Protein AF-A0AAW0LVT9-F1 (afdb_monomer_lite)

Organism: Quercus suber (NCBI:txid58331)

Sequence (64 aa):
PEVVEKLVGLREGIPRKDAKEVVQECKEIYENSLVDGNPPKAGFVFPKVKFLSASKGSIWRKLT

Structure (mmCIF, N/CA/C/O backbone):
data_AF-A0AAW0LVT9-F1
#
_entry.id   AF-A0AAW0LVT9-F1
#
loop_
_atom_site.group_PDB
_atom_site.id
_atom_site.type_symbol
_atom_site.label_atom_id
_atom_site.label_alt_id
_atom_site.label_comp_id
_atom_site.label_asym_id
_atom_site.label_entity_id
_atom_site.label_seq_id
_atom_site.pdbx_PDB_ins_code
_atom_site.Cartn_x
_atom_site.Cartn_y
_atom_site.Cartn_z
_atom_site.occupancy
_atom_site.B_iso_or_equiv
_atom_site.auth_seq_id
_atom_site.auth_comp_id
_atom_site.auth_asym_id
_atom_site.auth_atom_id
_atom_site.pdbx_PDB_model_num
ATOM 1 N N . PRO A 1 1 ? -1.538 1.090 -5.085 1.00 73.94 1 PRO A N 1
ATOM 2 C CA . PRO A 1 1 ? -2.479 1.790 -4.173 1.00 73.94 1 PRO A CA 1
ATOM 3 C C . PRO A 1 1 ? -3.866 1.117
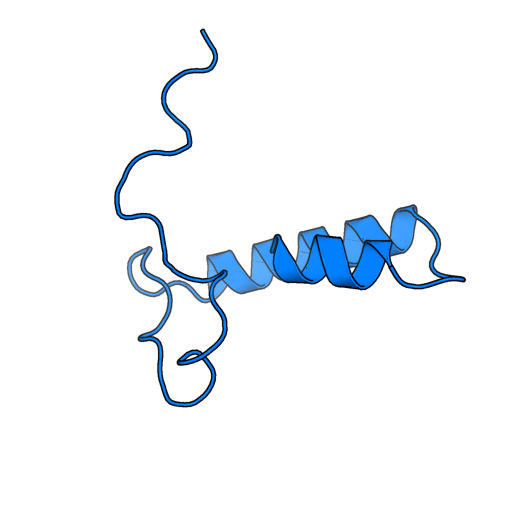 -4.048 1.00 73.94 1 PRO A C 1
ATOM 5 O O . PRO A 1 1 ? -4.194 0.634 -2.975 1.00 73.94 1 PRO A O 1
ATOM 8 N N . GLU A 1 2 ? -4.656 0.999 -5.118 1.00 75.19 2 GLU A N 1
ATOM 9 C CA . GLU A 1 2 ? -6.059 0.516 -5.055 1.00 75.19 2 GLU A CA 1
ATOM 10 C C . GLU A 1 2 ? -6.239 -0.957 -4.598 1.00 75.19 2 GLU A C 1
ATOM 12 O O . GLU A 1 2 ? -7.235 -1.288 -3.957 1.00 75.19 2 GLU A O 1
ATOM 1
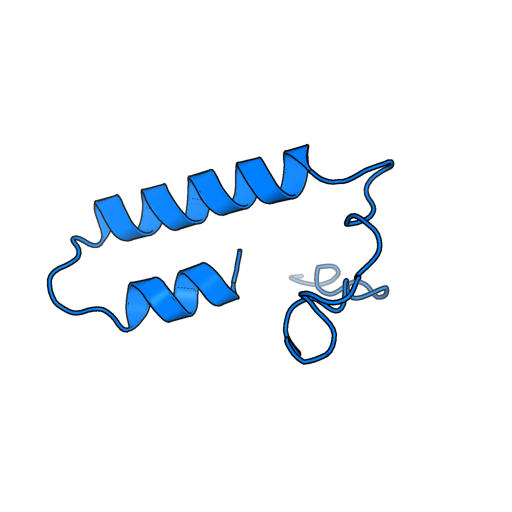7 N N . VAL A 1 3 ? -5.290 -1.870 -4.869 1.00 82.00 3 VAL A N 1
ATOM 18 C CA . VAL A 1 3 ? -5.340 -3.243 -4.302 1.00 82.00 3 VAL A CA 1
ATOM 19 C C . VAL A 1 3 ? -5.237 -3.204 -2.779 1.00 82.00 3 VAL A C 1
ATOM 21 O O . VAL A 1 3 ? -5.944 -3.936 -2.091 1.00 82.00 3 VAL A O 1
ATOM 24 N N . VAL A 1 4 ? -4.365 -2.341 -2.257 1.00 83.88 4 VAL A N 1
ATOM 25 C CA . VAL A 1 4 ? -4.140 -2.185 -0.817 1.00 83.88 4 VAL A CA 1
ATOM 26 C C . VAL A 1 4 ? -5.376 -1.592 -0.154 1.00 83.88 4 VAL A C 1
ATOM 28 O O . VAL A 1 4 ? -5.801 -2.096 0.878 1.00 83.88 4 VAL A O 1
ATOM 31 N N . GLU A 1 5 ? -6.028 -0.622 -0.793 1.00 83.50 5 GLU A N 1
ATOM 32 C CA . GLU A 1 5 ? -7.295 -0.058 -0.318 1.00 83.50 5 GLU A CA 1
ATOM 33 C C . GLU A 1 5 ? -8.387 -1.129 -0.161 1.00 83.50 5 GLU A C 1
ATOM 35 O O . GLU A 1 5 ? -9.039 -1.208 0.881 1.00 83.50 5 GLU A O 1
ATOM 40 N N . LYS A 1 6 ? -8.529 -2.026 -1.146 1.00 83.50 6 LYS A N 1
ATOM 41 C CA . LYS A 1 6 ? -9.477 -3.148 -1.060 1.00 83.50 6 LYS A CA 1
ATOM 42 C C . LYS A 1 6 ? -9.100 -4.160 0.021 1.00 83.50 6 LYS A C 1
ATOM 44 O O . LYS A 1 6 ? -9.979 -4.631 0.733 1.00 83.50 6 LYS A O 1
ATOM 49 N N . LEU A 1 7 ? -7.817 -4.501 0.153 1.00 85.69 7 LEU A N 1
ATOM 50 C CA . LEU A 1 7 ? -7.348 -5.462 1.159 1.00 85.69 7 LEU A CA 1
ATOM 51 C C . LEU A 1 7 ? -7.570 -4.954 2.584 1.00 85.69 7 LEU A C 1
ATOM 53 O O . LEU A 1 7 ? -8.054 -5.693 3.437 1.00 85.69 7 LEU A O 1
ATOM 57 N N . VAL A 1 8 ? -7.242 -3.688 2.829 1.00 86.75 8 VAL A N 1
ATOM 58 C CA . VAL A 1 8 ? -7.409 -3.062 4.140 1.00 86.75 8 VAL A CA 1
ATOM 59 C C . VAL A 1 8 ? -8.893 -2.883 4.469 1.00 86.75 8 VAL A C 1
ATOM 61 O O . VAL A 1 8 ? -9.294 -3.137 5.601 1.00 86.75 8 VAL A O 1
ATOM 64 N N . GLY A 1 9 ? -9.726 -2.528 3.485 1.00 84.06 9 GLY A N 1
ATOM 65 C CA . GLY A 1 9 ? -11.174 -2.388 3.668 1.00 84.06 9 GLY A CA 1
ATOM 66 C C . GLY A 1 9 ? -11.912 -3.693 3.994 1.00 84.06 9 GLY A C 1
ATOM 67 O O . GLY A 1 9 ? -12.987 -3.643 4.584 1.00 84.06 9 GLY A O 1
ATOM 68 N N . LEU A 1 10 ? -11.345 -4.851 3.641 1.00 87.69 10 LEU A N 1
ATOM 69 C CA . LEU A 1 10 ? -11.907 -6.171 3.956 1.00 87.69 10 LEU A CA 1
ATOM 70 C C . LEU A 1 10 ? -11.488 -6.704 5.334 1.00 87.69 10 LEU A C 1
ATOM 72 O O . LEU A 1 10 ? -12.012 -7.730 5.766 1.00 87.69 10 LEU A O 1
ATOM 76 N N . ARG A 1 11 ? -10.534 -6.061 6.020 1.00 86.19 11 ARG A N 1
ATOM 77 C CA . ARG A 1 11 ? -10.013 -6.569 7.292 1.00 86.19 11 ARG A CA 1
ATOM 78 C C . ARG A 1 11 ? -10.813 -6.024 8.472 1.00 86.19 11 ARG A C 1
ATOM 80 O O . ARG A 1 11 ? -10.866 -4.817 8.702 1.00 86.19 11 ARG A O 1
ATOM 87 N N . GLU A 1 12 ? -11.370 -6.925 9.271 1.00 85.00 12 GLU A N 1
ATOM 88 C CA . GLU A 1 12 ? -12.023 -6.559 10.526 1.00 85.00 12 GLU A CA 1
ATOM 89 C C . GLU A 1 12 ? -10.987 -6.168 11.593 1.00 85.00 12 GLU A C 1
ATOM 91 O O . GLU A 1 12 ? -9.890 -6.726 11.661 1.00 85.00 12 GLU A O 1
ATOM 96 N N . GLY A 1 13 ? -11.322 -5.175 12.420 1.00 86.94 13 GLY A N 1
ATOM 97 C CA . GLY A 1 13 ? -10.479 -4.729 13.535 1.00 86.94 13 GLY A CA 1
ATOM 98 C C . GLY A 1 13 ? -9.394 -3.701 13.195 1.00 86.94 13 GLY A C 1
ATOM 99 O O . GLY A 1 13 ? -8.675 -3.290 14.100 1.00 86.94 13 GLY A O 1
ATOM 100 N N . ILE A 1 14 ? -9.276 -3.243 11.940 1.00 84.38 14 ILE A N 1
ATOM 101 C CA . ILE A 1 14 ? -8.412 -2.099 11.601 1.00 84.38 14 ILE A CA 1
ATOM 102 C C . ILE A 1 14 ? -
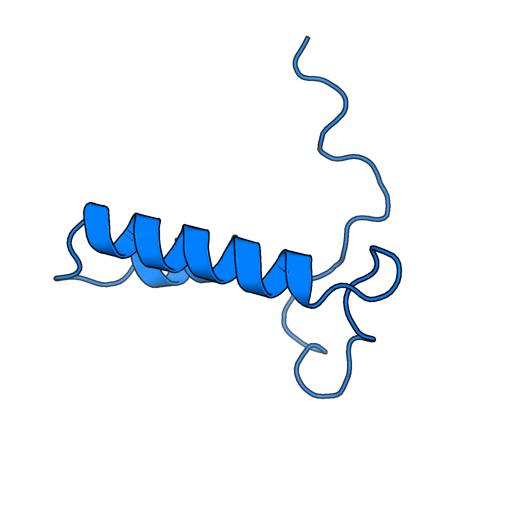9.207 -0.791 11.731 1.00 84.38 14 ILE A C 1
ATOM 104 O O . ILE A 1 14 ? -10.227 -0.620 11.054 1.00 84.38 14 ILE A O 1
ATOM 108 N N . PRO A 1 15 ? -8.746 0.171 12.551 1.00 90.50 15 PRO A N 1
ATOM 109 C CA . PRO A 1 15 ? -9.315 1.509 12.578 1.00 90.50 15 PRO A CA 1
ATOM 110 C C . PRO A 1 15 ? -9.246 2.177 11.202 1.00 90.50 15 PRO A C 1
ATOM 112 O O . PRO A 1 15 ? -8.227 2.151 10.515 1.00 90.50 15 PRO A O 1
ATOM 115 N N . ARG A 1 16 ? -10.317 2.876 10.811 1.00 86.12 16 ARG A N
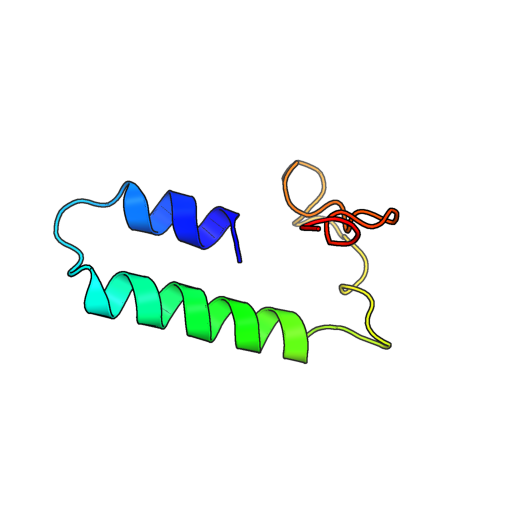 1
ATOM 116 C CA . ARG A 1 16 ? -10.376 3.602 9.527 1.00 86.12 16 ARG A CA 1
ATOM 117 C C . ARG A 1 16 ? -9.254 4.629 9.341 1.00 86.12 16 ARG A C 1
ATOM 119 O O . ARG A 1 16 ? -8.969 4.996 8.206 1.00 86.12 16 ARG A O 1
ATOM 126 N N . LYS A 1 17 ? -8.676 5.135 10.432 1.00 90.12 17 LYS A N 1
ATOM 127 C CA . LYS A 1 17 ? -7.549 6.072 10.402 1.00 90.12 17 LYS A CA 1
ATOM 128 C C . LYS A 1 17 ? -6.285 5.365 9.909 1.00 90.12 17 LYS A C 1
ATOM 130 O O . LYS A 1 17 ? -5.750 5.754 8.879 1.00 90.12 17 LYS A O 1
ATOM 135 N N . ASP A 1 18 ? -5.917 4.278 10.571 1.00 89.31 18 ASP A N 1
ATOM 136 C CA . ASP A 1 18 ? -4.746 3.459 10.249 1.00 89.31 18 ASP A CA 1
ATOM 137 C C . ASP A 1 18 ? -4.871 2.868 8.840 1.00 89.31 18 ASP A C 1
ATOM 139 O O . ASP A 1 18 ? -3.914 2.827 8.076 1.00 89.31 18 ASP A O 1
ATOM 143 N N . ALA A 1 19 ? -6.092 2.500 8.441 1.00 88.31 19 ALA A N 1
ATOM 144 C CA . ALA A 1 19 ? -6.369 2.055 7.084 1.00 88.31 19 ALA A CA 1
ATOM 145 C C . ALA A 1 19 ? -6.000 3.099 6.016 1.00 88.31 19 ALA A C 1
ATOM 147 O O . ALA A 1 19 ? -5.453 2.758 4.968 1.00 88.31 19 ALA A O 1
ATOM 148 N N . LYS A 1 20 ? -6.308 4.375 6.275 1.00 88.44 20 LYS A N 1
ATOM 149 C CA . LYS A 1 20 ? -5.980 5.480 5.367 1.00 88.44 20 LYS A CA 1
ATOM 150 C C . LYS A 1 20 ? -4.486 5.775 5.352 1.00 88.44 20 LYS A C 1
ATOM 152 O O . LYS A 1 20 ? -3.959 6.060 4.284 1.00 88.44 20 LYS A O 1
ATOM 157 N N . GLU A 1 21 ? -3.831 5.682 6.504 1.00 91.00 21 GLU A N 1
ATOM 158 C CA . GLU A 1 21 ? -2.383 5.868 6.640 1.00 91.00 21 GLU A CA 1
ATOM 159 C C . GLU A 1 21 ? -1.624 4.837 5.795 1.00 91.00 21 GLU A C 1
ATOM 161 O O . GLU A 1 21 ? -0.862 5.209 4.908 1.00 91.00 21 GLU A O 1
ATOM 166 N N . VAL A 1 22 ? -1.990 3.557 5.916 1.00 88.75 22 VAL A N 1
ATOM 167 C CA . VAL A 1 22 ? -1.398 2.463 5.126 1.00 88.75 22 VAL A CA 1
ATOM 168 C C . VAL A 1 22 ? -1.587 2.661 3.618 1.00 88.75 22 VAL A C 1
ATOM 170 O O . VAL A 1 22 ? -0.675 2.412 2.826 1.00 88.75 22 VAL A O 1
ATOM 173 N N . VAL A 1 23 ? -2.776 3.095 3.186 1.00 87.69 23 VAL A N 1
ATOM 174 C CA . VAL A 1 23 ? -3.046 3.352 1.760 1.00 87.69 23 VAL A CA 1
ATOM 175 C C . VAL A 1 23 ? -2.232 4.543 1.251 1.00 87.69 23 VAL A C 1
--
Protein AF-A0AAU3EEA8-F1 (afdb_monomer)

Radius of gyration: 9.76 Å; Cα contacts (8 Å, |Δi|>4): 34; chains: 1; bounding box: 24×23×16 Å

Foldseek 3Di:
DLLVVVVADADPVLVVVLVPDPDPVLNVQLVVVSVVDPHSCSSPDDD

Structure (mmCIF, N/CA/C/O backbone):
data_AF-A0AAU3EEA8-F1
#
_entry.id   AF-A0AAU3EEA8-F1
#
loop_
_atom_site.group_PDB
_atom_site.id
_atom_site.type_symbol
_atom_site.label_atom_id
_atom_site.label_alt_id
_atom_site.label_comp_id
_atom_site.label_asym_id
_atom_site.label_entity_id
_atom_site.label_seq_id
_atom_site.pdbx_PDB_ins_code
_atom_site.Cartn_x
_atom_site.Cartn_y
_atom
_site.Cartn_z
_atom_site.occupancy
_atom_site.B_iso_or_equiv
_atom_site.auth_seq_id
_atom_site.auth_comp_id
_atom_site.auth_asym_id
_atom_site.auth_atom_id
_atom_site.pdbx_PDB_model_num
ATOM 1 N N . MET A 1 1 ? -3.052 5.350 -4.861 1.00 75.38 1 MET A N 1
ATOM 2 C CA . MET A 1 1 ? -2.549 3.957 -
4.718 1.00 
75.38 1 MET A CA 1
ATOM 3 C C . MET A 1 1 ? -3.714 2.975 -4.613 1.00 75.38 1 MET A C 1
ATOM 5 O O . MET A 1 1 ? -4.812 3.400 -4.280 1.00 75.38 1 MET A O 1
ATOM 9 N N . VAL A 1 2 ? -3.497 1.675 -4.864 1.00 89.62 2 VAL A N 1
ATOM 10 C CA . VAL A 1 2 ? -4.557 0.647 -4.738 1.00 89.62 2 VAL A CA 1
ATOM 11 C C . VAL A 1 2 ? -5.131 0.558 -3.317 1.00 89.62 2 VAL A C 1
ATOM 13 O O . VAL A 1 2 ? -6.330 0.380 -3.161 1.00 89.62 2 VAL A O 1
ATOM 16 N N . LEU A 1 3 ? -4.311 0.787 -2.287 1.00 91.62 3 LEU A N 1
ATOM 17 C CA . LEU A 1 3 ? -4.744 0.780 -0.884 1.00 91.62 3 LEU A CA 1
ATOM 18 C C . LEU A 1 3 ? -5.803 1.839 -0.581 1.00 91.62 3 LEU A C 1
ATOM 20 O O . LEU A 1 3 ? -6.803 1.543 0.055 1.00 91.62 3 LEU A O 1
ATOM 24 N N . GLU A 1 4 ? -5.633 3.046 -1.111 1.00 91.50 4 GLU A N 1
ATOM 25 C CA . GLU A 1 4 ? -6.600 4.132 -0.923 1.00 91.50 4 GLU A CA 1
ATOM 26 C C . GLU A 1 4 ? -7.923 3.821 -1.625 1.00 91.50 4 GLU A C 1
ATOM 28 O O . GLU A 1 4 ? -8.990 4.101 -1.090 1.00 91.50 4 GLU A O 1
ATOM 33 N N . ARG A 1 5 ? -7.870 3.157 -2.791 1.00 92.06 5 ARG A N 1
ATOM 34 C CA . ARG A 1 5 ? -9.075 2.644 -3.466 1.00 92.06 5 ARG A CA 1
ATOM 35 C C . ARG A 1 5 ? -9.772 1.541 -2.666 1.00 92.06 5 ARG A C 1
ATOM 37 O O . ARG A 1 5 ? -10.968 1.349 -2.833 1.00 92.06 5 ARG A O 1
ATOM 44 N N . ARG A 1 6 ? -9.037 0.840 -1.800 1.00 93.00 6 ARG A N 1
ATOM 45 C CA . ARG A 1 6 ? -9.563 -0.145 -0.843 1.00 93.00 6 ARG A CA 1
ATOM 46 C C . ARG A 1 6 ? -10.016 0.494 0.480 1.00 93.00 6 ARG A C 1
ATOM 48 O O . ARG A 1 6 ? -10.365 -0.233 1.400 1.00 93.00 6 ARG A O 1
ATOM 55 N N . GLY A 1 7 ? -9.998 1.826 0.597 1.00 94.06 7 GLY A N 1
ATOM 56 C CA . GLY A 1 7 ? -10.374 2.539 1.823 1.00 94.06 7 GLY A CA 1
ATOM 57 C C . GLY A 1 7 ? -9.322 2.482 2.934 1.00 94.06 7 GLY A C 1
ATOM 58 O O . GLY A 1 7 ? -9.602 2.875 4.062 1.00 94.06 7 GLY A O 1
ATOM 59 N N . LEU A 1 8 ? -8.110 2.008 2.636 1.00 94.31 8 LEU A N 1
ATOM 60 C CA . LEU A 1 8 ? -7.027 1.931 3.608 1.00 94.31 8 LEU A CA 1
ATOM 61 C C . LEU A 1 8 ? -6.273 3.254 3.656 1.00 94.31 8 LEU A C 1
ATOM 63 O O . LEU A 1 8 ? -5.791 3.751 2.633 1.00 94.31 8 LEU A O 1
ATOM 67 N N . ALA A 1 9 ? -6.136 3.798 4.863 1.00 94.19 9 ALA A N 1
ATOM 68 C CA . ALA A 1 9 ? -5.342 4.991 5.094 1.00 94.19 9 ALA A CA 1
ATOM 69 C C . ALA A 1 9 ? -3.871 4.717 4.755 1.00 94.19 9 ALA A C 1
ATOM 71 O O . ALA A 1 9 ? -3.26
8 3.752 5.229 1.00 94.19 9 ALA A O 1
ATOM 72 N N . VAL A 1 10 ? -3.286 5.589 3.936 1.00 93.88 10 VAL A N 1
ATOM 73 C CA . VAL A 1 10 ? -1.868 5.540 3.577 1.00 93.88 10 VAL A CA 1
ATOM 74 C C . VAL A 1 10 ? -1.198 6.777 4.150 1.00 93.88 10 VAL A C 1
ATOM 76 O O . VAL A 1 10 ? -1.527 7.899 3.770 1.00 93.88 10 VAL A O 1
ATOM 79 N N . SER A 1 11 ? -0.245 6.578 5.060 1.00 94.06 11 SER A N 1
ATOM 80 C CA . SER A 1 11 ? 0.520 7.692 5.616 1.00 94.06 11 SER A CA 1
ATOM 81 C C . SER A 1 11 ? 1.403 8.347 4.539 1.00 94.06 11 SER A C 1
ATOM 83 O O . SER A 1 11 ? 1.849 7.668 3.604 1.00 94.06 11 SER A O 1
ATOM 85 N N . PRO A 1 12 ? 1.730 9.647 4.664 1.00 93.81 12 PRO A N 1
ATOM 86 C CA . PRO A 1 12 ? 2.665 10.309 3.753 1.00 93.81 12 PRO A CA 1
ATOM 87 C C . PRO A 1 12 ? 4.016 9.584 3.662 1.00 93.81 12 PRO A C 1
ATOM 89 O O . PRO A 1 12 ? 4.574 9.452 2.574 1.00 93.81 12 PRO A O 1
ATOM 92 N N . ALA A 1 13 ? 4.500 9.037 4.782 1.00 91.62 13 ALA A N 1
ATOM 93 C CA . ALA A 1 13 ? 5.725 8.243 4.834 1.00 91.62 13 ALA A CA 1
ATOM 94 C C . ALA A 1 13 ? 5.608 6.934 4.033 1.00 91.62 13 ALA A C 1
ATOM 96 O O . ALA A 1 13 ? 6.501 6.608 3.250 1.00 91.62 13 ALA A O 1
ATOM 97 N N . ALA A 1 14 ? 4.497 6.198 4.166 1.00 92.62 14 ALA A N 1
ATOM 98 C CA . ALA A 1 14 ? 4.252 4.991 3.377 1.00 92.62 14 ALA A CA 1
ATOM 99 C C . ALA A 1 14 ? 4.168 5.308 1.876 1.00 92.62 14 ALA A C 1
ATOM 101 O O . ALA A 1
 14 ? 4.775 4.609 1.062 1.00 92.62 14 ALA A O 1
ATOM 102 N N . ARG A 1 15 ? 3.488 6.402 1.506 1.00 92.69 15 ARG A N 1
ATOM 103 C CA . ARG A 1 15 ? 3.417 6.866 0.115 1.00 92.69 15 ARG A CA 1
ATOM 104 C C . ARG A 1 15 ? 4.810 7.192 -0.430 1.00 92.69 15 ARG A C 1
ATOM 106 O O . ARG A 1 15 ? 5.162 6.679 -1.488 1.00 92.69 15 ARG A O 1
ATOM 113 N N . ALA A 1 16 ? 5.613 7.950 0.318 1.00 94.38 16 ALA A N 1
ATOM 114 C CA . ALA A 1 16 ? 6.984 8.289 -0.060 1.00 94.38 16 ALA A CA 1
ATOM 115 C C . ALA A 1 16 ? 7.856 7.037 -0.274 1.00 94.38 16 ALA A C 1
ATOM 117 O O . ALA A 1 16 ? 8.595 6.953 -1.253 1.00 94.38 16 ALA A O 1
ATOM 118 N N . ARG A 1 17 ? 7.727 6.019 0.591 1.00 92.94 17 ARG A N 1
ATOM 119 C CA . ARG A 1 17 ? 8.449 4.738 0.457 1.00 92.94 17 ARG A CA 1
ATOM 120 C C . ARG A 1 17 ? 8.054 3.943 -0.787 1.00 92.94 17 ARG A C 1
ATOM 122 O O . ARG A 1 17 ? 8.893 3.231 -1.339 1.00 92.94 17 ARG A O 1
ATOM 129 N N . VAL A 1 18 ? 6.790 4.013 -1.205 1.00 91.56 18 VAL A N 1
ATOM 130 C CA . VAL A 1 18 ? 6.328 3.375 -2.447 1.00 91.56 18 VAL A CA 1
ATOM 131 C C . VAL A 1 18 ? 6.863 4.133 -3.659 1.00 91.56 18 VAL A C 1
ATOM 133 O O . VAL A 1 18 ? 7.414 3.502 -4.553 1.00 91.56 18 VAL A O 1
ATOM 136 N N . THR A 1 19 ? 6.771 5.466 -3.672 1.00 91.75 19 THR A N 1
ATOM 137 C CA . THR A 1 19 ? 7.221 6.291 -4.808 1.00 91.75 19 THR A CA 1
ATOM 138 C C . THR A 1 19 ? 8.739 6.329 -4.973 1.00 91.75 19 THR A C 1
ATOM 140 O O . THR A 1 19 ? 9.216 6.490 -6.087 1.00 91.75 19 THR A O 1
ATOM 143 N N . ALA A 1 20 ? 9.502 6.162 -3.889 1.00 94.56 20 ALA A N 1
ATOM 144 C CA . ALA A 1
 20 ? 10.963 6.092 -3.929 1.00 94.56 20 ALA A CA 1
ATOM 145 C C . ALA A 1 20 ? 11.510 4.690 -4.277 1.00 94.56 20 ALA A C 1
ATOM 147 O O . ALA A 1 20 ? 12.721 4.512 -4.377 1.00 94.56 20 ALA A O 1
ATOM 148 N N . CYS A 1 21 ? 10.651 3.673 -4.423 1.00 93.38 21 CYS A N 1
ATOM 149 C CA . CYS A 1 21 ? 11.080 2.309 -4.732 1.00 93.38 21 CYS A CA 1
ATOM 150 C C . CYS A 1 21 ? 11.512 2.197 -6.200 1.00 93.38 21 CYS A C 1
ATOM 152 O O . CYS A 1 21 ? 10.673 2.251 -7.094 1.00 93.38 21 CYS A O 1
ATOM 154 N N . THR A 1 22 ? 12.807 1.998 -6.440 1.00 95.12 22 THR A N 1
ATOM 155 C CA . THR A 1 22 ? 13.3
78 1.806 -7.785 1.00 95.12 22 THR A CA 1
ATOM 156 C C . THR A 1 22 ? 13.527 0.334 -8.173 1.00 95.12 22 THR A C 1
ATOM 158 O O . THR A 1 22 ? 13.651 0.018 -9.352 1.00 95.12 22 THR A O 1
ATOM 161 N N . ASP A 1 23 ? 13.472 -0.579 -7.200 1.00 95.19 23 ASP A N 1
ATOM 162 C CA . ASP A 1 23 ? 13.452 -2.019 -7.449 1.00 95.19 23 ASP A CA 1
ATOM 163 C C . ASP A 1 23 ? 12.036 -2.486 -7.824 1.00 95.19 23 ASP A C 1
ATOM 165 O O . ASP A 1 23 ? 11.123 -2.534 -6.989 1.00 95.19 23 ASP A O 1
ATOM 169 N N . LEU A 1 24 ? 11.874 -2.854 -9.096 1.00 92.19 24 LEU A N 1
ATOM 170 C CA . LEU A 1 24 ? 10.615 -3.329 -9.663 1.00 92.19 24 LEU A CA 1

* Task item
Once you find the line with "ATOM 26 C C . VAL" above, print it and every line after it up to and including the line with "ATOM 41 C CA", exactly as written and nothing else.

* Answer to this problem
ATOM 26 C C . VAL A 1 4 ? -5.376 -1.592 -0.154 1.00 83.88 4 VAL A C 1
ATOM 28 O O . VAL A 1 4 ? -5.801 -2.096 0.878 1.00 83.88 4 VAL A O 1
ATOM 31 N N . GLU A 1 5 ? -6.028 -0.622 -0.793 1.00 83.50 5 GLU A N 1
ATOM 32 C CA . GLU A 1 5 ? -7.295 -0.058 -0.318 1.00 83.50 5 GLU A CA 1
ATOM 33 C C . GLU A 1 5 ? -8.387 -1.129 -0.161 1.00 83.50 5 GLU A C 1
ATOM 35 O O . GLU A 1 5 ? -9.039 -1.208 0.881 1.00 83.50 5 GLU A O 1
ATOM 40 N N . LYS A 1 6 ? -8.529 -2.026 -1.146 1.00 83.50 6 LYS A N 1
ATOM 41 C CA . LYS A 1 6 ? -9.477 -3.148 -1.060 1.00 83.50 6 LYS A CA 1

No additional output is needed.